Records from a data source:
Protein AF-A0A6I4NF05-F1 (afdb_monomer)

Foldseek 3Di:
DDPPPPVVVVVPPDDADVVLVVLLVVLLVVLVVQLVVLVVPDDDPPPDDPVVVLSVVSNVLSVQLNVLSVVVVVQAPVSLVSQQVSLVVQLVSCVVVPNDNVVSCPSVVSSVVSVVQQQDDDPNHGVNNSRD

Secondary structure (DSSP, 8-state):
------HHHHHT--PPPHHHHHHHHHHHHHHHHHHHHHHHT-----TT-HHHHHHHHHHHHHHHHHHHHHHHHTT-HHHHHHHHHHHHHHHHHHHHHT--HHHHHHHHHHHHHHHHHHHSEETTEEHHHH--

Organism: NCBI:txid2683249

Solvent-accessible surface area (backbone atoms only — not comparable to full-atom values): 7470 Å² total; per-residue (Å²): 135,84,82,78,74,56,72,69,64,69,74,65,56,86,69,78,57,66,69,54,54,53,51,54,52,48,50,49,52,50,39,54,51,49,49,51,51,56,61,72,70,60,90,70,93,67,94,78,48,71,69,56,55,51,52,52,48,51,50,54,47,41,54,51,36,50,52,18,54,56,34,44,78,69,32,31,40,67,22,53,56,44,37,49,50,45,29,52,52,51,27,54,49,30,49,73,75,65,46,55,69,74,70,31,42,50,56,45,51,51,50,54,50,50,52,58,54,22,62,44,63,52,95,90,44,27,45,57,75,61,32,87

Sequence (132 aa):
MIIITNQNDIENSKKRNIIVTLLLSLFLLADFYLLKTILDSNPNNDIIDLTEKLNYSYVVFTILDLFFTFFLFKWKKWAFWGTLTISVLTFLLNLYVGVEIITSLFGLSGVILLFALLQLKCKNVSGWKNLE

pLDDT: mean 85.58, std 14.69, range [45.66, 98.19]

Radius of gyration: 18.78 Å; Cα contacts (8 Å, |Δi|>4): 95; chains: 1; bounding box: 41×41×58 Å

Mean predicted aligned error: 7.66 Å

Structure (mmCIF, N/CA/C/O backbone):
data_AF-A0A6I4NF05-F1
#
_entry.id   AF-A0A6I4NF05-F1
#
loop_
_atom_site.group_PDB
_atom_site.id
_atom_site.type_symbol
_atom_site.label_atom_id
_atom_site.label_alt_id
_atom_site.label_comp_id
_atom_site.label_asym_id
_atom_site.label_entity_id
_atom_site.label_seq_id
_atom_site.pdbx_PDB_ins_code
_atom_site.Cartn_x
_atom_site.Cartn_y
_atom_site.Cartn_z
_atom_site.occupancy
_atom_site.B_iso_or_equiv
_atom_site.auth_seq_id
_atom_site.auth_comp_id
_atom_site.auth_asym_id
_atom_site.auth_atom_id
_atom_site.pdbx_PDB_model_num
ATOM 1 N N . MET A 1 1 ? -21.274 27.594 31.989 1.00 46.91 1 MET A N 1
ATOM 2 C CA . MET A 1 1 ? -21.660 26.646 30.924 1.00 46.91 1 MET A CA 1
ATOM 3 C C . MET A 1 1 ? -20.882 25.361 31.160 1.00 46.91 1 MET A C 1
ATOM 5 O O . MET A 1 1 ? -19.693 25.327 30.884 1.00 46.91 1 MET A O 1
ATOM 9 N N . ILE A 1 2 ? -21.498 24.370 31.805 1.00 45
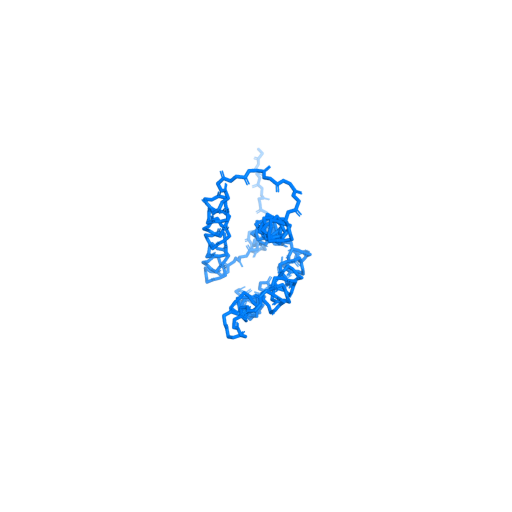.66 2 ILE A N 1
ATOM 10 C CA . ILE A 1 2 ? -20.864 23.069 32.058 1.00 45.66 2 ILE A CA 1
ATOM 11 C C . ILE A 1 2 ? -21.118 22.232 30.806 1.00 45.66 2 ILE A C 1
ATOM 13 O O . ILE A 1 2 ? -22.268 21.924 30.502 1.00 45.66 2 ILE A O 1
ATOM 17 N N . ILE A 1 3 ? -20.068 21.936 30.041 1.00 55.81 3 ILE A N 1
ATOM 18 C CA . ILE A 1 3 ? -20.158 21.028 28.896 1.00 55.81 3 ILE A CA 1
ATOM 19 C C . ILE A 1 3 ? -20.233 19.618 29.478 1.00 55.81 3 ILE A C 1
ATOM 21 O O . ILE A 1 3 ? -19.225 19.054 29.894 1.00 55.81 3 ILE A O 1
ATOM 25 N N . ILE A 1 4 ? -21.442 19.069 29.561 1.00 57.59 4 ILE A N 1
ATOM 26 C CA . ILE A 1 4 ? -21.643 17.653 29.864 1.00 57.59 4 ILE A CA 1
ATOM 27 C C . ILE A 1 4 ? -21.317 16.900 28.572 1.00 57.59 4 ILE A C 1
ATOM 29 O O . ILE A 1 4 ? -22.183 16.705 27.723 1.00 57.59 4 ILE A O 1
ATOM 33 N N . THR A 1 5 ? -20.050 16.536 28.371 1.00 55.84 5 THR A N 1
ATOM 34 C CA . THR A 1 5 ? -19.691 15.538 27.356 1.00 55.84 5 THR A CA 1
ATOM 35 C C . THR A 1 5 ? -20.347 14.221 27.743 1.00 55.84 5 THR A C 1
ATOM 37 O O . THR A 1 5 ? -20.101 13.697 28.830 1.00 55.84 5 THR A O 1
ATOM 40 N N . ASN A 1 6 ? -21.214 13.716 26.869 1.00 55.19 6 ASN A N 1
ATOM 41 C CA . ASN A 1 6 ? -21.956 12.486 27.081 1.00 55.19 6 ASN A CA 1
ATOM 42 C C . ASN A 1 6 ? -20.953 11.328 27.194 1.00 55.19 6 ASN A C 1
ATOM 44 O O . ASN A 1 6 ? -20.103 11.152 26.323 1.00 55.19 6 ASN A O 1
ATOM 48 N N . GLN A 1 7 ? -21.017 10.535 28.264 1.00 52.59 7 GLN A N 1
ATOM 49 C CA . GLN A 1 7 ? -20.070 9.434 28.507 1.00 52.59 7 GLN A CA 1
ATOM 50 C C . GLN A 1 7 ? -20.071 8.402 27.356 1.00 52.59 7 GLN A C 1
ATOM 52 O O . GLN A 1 7 ? -19.048 7.779 27.071 1.00 52.59 7 GLN A O 1
ATOM 57 N N . ASN A 1 8 ? -21.187 8.326 26.621 1.00 50.72 8 ASN A N 1
ATOM 58 C CA . ASN A 1 8 ? -21.361 7.529 25.406 1.00 50.72 8 ASN A CA 1
ATOM 59 C C . ASN A 1 8 ? -20.472 7.981 24.228 1.00 50.72 8 ASN A C 1
ATOM 61 O O . ASN A 1 8 ? -20.075 7.145 23.416 1.00 50.72 8 ASN A O 1
ATOM 65 N N . ASP A 1 9 ? -20.112 9.266 24.135 1.00 53.19 9 ASP A N 1
ATOM 66 C CA . ASP A 1 9 ? -19.256 9.784 23.053 1.00 53.19 9 ASP A CA 1
ATOM 67 C C . ASP A 1 9 ? -17.780 9.397 23.264 1.00 53.19 9 ASP A C 1
ATOM 69 O O . ASP A 1 9 ? -17.016 9.247 22.308 1.00 53.19 9 ASP A O 1
ATOM 73 N N . ILE A 1 10 ? -17.378 9.168 24.520 1.00 52.50 10 ILE A N 1
ATOM 74 C CA . ILE A 1 10 ? -16.018 8.756 24.897 1.00 52.50 10 ILE A CA 1
ATOM 75 C C . ILE A 1 10 ? -15.815 7.250 24.638 1.00 52.50 10 ILE A C 1
ATOM 77 O O . ILE A 1 10 ? -14.744 6.838 24.171 1.00 52.50 10 ILE A O 1
ATOM 81 N N . GLU A 1 11 ? -16.842 6.421 24.870 1.00 51.56 11 GLU A N 1
ATOM 82 C CA . GLU A 1 11 ? -16.797 4.976 24.588 1.00 51.56 11 GLU A CA 1
ATOM 83 C C . GLU A 1 11 ? -16.789 4.639 23.089 1.00 51.56 11 GLU A C 1
ATOM 85 O O . GLU A 1 11 ? -16.190 3.632 22.704 1.00 51.56 11 GLU A O 1
ATOM 90 N N . ASN A 1 12 ? -17.361 5.497 22.237 1.00 54.28 12 ASN A N 1
ATOM 91 C CA . ASN A 1 12 ? -17.486 5.262 20.791 1.00 54.28 12 ASN A CA 1
ATOM 92 C C . ASN A 1 12 ? -16.296 5.762 19.948 1.00 54.28 12 ASN A C 1
ATOM 94 O O . ASN A 1 12 ? -16.341 5.740 18.715 1.00 54.28 12 ASN A O 1
ATOM 98 N N . SER A 1 13 ? -15.206 6.211 20.580 1.00 64.44 13 SER A N 1
ATOM 99 C CA . SER A 1 13 ? -14.003 6.616 19.846 1.00 64.44 13 SER A CA 1
ATOM 100 C C . SER A 1 13 ? -13.380 5.414 19.118 1.00 64.44 13 SER A C 1
ATOM 102 O O . SER A 1 13 ? -12.928 4.441 19.730 1.00 64.44 13 SER A O 1
ATOM 104 N N . LYS A 1 14 ? -13.360 5.466 17.777 1.00 73.81 14 LYS A N 1
ATOM 105 C CA . LYS A 1 14 ? -12.791 4.410 16.924 1.00 73.81 14 LYS A CA 1
ATOM 106 C C . LYS A 1 14 ? -11.346 4.130 17.322 1.00 73.81 14 LYS A C 1
ATOM 108 O O . LYS A 1 14 ? -10.446 4.927 17.058 1.00 73.81 14 LYS A O 1
ATOM 113 N N . LYS A 1 15 ? -11.107 2.968 17.930 1.00 80.25 15 LYS A N 1
ATOM 114 C CA . LYS A 1 15 ? -9.774 2.566 18.379 1.00 80.25 15 LYS A CA 1
ATOM 115 C C . LYS A 1 15 ? -9.092 1.697 17.324 1.00 80.25 15 LYS A C 1
ATOM 117 O O . LYS A 1 15 ? -9.626 0.667 16.914 1.00 80.25 15 LYS A O 1
ATOM 122 N N . ARG A 1 16 ? -7.892 2.102 16.895 1.00 83.06 16 ARG A N 1
ATOM 123 C CA . ARG A 1 16 ? -7.042 1.314 15.988 1.00 83.06 16 ARG A CA 1
ATOM 124 C C . ARG A 1 16 ? -6.155 0.373 16.795 1.
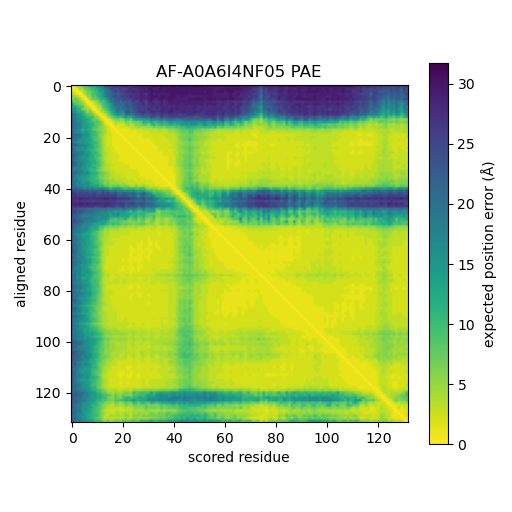00 83.06 16 ARG A C 1
ATOM 126 O O . ARG A 1 16 ? -5.592 0.779 17.810 1.00 83.06 16 ARG A O 1
ATOM 133 N N . ASN A 1 17 ? -6.011 -0.869 16.340 1.00 88.31 17 ASN A N 1
ATOM 134 C CA . ASN A 1 17 ? -4.987 -1.765 16.871 1.00 88.31 17 ASN A CA 1
ATOM 135 C C . ASN A 1 17 ? -3.599 -1.235 16.464 1.00 88.31 17 ASN A C 1
ATOM 137 O O . ASN A 1 17 ? -3.405 -0.867 15.306 1.00 88.31 17 ASN A O 1
ATOM 141 N N . ILE A 1 18 ? -2.645 -1.212 17.400 1.00 89.81 18 ILE A N 1
ATOM 142 C CA . ILE A 1 18 ? -1.269 -0.748 17.163 1.00 89.81 18 ILE A CA 1
ATOM 143 C C . ILE A 1 18 ? -0.627 -1.511 15.998 1.00 89.81 18 ILE A C 1
ATOM 145 O O . ILE A 1 18 ? 0.058 -0.898 15.189 1.00 89.81 18 ILE A O 1
ATOM 149 N N . ILE A 1 19 ? -0.914 -2.809 15.850 1.00 92.44 19 ILE A N 1
ATOM 150 C CA . ILE A 1 19 ? -0.366 -3.629 14.758 1.00 92.44 19 ILE A CA 1
ATOM 151 C C . ILE A 1 19 ? -0.836 -3.112 13.387 1.00 92.44 19 ILE A C 1
ATOM 153 O O . ILE A 1 19 ? -0.043 -
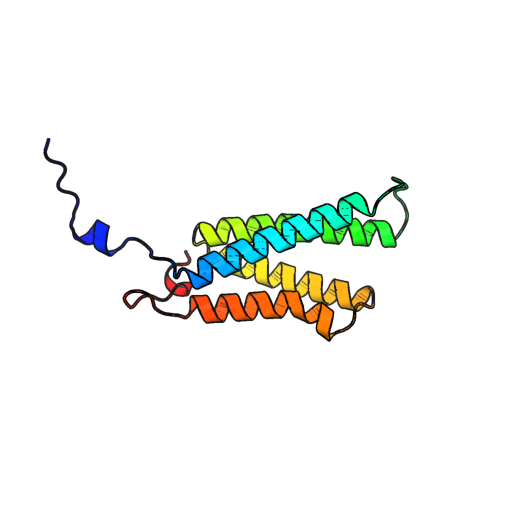3.033 12.456 1.00 92.44 19 ILE A O 1
ATOM 157 N N . VAL A 1 20 ? -2.100 -2.684 13.271 1.00 93.12 20 VAL A N 1
ATOM 158 C CA . VAL A 1 20 ? -2.623 -2.082 12.030 1.00 93.12 20 VAL A CA 1
ATOM 159 C C . VAL A 1 20 ? -1.922 -0.754 11.751 1.00 93.12 20 VAL A C 1
ATOM 161 O O . VAL A 1 20 ? -1.553 -0.489 10.615 1.00 93.12 20 VAL A O 1
ATOM 164 N N . THR A 1 21 ? -1.703 0.071 12.780 1.00 94.00 21 THR A N 1
ATOM 165 C CA . THR A 1 21 ? -0.949 1.326 12.637 1.00 94.00 21 THR A CA 1
ATOM 166 C C . THR A 1 21 ? 0.474 1.064 12.141 1.00 94.00 21 THR A C 1
ATOM 168 O O . THR A 1 21 ? 0.913 1.732 11.214 1.00 94.00 21 THR A O 1
ATOM 171 N N . LEU A 1 22 ? 1.176 0.081 12.717 1.00 96.25 22 LEU A N 1
ATOM 172 C CA . LEU A 1 22 ? 2.533 -0.286 12.305 1.00 96.25 22 LEU A CA 1
ATOM 173 C C . LEU A 1 22 ? 2.579 -0.767 10.852 1.00 96.25 22 LEU A C 1
ATOM 175 O O . LEU A 1 22 ? 3.463 -0.346 10.110 1.00 96.25 22 LEU A O 1
ATOM 179 N N . LEU A 1 23 ? 1.614 -1.591 10.431 1.00 96.25 23 LEU A N 1
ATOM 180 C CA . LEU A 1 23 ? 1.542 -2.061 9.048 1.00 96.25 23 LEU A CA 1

> _YOUR OBJECTIVE_
Exactly the lines from the one holding "ATOM 171 N N" through the end of the records above are to be returned, and nothing else.

> _TASK RESPONSE_
ATOM 171 N N . LEU A 1 22 ? 1.176 0.081 12.717 1.00 96.25 22 LEU A N 1
ATOM 172 C CA . LEU A 1 22 ? 2.533 -0.286 12.305 1.00 96.25 22 LEU A CA 1
ATOM 173 C C . LEU A 1 22 ? 2.579 -0.767 10.852 1.00 96.25 22 LEU A C 1
ATOM 175 O O . LEU A 1 22 ? 3.463 -0.346 10.110 1.00 96.25 22 LEU A O 1
ATOM 179 N N . LEU A 1 23 ? 1.614 -1.591 10.431 1.00 96.25 23 LEU A N 1
ATOM 180 C CA . LEU A 1 23 ? 1.542 -2.061 9.048 1.00 96.25 23 LEU A CA 1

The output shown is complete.